◆ **Task to carry out**
Return exactly the lines of the records below, starting at the line that contains "pLDDT: mean 76.1, std" and ending at the line that contains "ATOM 10 C CA", with both of those lines kept.

◆ **Source records**
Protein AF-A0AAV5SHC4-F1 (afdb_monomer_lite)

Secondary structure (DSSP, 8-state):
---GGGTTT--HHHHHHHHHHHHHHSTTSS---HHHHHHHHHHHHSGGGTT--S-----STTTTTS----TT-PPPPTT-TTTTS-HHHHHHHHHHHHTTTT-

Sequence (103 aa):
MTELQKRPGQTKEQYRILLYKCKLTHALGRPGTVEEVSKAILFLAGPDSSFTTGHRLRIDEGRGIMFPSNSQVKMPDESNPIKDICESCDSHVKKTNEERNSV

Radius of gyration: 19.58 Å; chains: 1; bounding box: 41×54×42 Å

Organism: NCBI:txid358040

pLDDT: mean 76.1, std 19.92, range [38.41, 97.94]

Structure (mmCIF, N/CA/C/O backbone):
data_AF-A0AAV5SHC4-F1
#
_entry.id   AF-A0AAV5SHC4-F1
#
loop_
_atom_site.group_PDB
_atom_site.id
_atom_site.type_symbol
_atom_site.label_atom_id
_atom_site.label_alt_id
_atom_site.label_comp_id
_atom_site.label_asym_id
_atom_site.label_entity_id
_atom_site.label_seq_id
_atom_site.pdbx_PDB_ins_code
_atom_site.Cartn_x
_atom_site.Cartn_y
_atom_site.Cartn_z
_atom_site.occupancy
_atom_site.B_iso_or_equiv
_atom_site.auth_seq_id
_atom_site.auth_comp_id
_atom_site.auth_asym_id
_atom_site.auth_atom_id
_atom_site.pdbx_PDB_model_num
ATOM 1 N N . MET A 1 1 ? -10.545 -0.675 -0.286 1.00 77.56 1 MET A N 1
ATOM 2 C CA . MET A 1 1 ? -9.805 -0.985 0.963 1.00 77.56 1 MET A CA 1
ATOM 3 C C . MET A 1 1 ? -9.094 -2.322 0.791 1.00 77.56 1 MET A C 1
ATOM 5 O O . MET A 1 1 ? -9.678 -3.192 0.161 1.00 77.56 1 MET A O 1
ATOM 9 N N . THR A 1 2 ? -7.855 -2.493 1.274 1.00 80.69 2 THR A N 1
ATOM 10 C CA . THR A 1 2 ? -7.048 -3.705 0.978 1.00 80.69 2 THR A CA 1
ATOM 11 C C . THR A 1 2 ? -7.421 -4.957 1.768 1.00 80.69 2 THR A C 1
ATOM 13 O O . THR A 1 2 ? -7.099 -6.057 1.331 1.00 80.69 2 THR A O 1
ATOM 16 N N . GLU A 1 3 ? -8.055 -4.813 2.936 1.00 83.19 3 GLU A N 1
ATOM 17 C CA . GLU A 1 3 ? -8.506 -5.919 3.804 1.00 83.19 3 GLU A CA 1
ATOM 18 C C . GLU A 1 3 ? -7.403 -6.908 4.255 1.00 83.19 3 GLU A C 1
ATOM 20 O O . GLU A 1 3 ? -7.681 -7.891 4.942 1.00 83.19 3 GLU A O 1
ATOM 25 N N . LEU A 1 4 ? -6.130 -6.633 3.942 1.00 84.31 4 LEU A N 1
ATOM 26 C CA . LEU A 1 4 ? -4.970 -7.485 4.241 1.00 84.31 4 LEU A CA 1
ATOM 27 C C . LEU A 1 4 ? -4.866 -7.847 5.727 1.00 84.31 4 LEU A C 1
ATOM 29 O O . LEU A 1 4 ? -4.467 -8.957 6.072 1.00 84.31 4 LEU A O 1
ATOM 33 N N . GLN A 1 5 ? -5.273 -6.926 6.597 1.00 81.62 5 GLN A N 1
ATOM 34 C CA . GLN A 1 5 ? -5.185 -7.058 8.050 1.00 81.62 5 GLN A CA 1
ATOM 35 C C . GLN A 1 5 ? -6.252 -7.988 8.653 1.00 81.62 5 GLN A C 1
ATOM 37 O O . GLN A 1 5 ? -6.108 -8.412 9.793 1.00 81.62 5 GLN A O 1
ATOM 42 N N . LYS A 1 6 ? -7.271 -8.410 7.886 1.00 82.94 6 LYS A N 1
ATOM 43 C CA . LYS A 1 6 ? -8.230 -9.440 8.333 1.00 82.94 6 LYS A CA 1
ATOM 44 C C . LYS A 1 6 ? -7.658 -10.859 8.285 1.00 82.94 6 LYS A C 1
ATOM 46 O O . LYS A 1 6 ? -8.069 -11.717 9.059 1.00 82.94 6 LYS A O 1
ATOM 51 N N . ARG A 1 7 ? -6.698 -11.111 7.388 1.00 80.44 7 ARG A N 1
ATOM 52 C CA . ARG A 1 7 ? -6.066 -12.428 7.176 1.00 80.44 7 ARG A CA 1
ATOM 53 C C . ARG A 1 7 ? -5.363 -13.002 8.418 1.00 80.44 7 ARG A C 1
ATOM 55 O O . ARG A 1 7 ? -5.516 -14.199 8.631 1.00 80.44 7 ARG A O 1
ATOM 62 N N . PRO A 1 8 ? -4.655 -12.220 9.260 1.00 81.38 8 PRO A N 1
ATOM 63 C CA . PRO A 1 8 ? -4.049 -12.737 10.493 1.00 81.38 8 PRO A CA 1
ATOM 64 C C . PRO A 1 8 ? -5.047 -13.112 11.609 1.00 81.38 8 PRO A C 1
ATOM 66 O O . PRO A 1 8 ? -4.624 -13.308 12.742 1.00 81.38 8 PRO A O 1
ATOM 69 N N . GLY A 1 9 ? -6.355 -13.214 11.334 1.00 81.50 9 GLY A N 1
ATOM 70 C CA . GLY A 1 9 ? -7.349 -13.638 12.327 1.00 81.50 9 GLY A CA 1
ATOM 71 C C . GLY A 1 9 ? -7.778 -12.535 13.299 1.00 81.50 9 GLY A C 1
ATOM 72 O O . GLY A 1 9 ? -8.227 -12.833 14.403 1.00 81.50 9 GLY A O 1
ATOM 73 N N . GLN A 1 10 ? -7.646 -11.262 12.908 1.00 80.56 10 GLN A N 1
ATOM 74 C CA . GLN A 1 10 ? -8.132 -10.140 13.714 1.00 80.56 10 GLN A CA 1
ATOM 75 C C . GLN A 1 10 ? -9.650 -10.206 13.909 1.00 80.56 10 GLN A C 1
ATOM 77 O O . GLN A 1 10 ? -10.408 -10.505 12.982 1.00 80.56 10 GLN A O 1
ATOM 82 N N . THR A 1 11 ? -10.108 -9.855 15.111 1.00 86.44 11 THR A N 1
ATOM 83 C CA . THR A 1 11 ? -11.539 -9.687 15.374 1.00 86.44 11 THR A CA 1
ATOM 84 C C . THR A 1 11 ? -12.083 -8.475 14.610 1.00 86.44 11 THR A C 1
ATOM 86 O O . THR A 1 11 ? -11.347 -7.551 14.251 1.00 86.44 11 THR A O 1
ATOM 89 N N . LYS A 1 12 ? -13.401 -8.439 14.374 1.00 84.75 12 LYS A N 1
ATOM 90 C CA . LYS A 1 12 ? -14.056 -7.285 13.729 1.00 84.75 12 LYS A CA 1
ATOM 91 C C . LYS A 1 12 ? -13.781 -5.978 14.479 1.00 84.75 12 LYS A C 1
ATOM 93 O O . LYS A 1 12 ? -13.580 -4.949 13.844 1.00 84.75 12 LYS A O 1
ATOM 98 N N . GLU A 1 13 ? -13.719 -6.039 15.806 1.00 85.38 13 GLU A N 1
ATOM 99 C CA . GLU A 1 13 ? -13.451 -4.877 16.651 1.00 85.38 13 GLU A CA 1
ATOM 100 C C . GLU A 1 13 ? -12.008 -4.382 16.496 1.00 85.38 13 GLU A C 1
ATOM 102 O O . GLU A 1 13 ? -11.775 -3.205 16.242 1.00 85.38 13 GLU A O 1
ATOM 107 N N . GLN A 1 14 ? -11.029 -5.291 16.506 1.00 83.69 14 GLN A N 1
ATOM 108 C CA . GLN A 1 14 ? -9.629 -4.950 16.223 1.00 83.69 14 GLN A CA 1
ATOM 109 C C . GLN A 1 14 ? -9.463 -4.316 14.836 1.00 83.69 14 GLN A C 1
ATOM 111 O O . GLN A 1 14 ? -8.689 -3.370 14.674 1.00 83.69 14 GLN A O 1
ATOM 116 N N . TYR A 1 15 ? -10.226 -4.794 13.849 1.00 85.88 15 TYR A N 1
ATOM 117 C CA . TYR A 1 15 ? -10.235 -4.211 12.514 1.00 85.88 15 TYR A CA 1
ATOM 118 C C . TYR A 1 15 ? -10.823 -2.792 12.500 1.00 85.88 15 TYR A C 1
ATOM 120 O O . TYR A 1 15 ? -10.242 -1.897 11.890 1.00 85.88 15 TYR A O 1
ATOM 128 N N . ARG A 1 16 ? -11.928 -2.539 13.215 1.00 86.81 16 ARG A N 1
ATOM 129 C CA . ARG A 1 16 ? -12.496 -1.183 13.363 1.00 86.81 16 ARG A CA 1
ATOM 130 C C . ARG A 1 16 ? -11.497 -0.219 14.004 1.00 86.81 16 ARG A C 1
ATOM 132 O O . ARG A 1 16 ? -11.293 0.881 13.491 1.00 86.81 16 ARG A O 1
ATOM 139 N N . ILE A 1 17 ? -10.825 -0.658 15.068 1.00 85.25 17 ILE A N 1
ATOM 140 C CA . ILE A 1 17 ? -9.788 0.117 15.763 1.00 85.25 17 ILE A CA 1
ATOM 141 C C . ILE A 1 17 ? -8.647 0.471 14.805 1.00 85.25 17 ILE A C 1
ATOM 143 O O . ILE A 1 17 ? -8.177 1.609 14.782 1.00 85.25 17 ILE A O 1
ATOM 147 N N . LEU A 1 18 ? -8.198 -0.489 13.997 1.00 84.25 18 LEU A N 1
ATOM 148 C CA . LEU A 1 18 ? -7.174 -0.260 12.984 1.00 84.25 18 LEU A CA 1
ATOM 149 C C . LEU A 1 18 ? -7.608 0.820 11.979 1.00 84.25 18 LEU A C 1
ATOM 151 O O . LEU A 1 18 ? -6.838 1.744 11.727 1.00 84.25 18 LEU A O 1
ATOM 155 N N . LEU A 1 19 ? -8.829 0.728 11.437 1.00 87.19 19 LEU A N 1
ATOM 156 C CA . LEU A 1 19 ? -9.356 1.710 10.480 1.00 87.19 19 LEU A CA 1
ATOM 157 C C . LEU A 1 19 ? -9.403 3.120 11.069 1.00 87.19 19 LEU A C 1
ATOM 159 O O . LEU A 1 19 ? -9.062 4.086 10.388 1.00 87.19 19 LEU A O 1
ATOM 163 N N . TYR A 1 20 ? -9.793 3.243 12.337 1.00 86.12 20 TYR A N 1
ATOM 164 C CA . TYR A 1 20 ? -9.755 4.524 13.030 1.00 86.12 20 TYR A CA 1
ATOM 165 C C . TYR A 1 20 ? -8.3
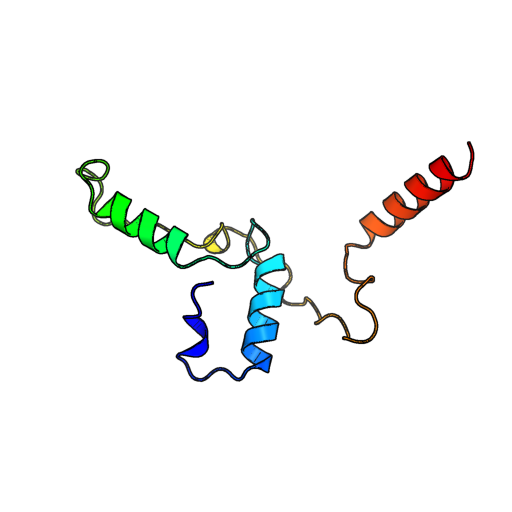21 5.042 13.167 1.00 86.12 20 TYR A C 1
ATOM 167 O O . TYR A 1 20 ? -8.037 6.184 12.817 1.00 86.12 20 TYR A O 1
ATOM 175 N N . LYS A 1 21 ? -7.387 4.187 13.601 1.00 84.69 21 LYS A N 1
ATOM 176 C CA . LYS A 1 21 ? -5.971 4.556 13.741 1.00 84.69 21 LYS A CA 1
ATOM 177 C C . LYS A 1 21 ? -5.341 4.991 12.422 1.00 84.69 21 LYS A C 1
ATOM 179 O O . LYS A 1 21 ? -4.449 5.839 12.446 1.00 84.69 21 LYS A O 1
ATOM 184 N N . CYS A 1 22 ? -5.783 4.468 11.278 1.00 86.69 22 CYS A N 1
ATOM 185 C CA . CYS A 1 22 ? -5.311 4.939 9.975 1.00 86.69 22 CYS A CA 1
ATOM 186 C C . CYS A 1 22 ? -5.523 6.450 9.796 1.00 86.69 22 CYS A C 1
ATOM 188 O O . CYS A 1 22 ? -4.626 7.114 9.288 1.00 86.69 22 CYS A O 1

◆ **Reply to the exercise**
pLDDT: mean 76.1, std 19.92, range [38.41, 97.94]

Structure (mmCIF, N/CA/C/O backbone):
data_AF-A0AAV5SHC4-F1
#
_entry.id   AF-A0AAV5SHC4-F1
#
loop_
_atom_site.group_PDB
_atom_site.id
_atom_site.type_symbol
_atom_site.label_atom_id
_atom_site.label_alt_id
_atom_site.label_comp_id
_atom_site.label_asym_id
_atom_site.label_entity_id
_atom_site.label_seq_id
_atom_site.pdbx_PDB_ins_code
_atom_site.Cartn_x
_atom_site.Cartn_y
_atom_site.Cartn_z
_atom_site.occupancy
_atom_site.B_iso_or_equiv
_atom_site.auth_seq_id
_atom_site.auth_comp_id
_atom_site.auth_asym_id
_atom_site.auth_atom_id
_atom_site.pdbx_PDB_model_num
ATOM 1 N N . MET A 1 1 ? -10.545 -0.675 -0.286 1.00 77.56 1 MET A N 1
ATOM 2 C CA . MET A 1 1 ? -9.805 -0.985 0.963 1.00 77.56 1 MET A CA 1
ATOM 3 C C . MET A 1 1 ? -9.094 -2.322 0.791 1.00 77.56 1 MET A C 1
ATOM 5 O O . MET A 1 1 ? -9.678 -3.192 0.161 1.00 77.56 1 MET A O 1
ATOM 9 N N . THR A 1 2 ? -7.855 -2.493 1.274 1.00 80.69 2 THR A N 1
ATOM 10 C CA . THR A 1 2 ? -7.048 -3.705 0.978 1.00 80.69 2 THR A CA 1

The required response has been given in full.